* [Extracted records]:
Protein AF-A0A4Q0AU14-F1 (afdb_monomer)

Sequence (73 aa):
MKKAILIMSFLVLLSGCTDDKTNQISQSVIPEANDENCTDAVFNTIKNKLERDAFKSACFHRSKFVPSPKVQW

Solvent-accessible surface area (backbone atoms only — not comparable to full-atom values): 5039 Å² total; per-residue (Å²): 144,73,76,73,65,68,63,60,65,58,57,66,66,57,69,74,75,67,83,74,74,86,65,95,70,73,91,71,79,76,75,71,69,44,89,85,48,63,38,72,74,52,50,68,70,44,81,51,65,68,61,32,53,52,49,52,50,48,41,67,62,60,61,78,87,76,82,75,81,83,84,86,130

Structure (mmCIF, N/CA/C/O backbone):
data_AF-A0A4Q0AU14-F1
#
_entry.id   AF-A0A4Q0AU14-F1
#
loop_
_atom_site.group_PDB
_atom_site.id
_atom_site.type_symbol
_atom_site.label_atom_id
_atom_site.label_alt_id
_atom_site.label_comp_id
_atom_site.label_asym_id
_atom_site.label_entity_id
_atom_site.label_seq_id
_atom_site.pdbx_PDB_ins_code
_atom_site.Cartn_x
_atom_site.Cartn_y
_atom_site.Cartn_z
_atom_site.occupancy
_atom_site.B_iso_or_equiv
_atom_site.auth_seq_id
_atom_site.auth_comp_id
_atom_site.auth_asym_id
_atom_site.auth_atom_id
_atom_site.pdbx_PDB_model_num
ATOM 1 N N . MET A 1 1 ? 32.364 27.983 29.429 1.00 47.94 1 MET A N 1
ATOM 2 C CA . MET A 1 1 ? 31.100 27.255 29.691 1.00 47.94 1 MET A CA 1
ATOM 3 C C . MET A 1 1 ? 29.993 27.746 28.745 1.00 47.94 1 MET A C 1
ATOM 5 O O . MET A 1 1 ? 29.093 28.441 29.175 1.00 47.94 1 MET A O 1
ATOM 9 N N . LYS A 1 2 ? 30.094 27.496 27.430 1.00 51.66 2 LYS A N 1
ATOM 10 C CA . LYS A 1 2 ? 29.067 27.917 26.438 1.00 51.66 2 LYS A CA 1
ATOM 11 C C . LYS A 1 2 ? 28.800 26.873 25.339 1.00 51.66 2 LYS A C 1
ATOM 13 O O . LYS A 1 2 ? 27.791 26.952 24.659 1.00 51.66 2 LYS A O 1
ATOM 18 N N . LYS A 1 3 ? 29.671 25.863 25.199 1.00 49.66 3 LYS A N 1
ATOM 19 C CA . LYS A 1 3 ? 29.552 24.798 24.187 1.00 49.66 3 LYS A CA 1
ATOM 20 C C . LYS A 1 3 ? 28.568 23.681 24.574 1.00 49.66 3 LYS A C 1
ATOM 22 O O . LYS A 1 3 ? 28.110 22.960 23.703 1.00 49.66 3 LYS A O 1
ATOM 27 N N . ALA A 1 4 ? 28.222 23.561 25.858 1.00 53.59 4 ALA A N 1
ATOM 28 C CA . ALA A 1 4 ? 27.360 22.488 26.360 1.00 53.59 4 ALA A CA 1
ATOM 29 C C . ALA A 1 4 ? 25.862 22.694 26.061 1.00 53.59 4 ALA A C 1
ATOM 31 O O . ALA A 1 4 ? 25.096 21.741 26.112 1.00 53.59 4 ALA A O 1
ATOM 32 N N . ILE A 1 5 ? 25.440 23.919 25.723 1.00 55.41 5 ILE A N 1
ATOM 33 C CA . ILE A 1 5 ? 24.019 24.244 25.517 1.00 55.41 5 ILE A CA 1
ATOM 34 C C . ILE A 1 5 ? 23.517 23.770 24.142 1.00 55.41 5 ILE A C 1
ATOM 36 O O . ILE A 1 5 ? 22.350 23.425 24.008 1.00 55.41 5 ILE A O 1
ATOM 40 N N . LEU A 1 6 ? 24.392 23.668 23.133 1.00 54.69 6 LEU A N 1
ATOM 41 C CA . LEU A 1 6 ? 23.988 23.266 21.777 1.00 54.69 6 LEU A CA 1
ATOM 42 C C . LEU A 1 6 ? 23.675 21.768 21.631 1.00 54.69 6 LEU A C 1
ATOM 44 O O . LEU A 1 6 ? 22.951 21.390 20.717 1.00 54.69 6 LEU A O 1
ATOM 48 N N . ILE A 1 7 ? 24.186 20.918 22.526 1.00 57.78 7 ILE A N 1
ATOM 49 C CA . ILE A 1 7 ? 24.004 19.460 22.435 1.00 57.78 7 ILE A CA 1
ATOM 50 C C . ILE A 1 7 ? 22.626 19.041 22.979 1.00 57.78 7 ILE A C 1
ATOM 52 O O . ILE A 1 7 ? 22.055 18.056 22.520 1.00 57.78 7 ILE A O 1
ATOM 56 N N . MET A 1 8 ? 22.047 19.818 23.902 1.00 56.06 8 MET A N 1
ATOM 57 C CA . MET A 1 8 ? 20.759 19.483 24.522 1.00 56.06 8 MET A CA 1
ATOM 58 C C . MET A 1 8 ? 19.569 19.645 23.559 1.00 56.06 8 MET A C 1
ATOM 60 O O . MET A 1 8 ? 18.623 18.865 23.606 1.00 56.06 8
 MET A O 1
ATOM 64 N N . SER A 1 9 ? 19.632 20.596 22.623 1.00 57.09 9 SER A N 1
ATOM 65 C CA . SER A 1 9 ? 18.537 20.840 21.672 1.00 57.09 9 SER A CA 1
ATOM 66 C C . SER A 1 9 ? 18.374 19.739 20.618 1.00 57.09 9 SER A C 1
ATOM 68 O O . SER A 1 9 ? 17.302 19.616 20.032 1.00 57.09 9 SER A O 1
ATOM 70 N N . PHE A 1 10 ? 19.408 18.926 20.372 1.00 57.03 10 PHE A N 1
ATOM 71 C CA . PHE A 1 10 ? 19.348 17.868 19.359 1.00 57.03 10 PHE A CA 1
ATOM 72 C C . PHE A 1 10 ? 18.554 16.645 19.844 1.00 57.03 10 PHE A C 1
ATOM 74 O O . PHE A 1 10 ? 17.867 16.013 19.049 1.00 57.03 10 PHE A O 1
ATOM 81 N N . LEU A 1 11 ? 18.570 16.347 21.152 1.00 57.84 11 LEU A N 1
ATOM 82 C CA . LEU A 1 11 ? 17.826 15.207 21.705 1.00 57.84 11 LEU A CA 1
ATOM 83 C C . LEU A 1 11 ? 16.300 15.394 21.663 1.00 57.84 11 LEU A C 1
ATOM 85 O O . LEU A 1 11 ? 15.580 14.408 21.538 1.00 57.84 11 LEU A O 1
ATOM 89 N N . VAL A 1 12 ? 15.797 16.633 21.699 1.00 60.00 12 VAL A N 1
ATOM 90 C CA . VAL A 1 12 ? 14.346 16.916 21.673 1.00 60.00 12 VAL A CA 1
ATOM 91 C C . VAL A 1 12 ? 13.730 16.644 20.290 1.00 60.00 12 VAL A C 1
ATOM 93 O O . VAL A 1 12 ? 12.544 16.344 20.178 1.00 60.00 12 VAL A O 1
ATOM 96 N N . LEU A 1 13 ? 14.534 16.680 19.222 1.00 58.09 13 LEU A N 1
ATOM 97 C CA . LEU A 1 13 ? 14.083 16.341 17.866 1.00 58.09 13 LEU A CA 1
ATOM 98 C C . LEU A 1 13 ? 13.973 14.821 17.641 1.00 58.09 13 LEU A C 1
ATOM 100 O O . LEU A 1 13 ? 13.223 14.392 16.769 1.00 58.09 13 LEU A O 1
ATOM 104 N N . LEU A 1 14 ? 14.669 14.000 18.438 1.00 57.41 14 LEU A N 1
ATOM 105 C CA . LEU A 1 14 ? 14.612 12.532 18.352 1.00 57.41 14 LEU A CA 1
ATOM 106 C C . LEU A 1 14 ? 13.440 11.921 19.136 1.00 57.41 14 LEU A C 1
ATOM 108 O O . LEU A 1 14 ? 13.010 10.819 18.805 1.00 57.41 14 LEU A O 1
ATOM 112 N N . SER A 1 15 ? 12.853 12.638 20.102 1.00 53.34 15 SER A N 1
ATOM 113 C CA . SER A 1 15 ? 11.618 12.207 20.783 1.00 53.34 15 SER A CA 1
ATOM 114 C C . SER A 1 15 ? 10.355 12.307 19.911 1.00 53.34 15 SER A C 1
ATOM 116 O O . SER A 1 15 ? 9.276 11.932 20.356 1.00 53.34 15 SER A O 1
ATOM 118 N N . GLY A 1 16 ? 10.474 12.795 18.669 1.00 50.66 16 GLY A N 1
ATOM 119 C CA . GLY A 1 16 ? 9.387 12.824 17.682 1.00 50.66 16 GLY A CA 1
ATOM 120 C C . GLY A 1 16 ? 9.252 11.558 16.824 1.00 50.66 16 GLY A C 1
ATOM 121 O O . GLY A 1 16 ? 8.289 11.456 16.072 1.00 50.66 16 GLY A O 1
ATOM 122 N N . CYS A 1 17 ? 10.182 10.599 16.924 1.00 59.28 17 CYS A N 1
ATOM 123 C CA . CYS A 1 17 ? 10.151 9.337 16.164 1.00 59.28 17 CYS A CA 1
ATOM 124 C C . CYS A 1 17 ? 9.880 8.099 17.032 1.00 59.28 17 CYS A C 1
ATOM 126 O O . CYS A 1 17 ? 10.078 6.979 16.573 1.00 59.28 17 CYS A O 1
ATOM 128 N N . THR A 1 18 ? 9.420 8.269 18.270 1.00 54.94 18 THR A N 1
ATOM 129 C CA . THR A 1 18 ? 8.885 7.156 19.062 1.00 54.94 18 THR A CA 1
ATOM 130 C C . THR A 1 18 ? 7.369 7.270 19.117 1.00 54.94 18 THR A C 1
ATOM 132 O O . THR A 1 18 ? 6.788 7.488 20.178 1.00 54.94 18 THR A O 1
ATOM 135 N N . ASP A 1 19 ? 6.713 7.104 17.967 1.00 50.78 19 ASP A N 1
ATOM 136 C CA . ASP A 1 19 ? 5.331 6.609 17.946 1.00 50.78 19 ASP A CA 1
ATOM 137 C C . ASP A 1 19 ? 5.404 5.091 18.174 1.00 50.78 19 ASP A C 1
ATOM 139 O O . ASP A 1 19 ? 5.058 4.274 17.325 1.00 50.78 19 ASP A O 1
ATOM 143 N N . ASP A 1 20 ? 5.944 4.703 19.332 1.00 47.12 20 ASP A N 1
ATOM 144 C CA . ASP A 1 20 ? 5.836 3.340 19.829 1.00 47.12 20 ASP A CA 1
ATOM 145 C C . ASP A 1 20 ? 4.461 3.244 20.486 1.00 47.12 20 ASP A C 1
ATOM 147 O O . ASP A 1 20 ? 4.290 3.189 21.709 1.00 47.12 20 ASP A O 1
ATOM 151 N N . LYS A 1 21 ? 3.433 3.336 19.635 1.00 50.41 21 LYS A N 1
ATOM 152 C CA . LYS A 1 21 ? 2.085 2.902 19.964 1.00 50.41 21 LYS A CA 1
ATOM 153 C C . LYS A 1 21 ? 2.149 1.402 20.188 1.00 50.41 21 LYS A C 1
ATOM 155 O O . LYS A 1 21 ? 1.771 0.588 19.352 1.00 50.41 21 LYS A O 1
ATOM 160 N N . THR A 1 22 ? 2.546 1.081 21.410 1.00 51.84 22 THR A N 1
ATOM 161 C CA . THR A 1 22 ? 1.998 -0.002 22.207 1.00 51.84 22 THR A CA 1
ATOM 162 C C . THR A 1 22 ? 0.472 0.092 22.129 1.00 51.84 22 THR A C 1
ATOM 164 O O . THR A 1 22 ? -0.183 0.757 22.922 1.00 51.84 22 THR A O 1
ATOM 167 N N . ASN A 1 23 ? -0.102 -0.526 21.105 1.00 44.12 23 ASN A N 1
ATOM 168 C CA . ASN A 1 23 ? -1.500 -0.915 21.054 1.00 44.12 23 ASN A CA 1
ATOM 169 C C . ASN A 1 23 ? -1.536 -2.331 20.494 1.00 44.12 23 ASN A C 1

* [Exercise objective]:
Transcribe only what runs from the line with "ATOM 153 C C" to the last line above, keeping every line exactly as written.

* [Exercise result]:
ATOM 153 C C . LYS A 1 21 ? 2.149 1.402 20.188 1.00 50.41 21 LYS A C 1
ATOM 155 O O . LYS A 1 21 ? 1.771 0.588 19.352 1.00 50.41 21 LYS A O 1
ATOM 160 N N . THR A 1 22 ? 2.546 1.081 21.410 1.00 51.84 22 THR A N 1
ATOM 161 C CA . THR A 1 22 ? 1.998 -0.002 22.207 1.00 51.84 22 THR A CA 1
ATOM 162 C C . THR A 1 22 ? 0.472 0.092 22.129 1.00 51.84 22 THR A C 1
ATOM 164 O O . THR A 1 22 ? -0.183 0.757 22.922 1.00 51.84 22 THR A O 1
ATOM 167 N N . ASN A 1 23 ? -0.102 -0.526 21.105 1.00 44.12 23 ASN A N 1
ATOM 168 C CA . ASN A 1 23 ? -1.500 -0.915 21.054 1.00 44.12 23 ASN A CA 1
ATOM 169 C C . ASN A 1 23 ? -1.536 -2.331 20.494 1.00 44.12 23 ASN A C 1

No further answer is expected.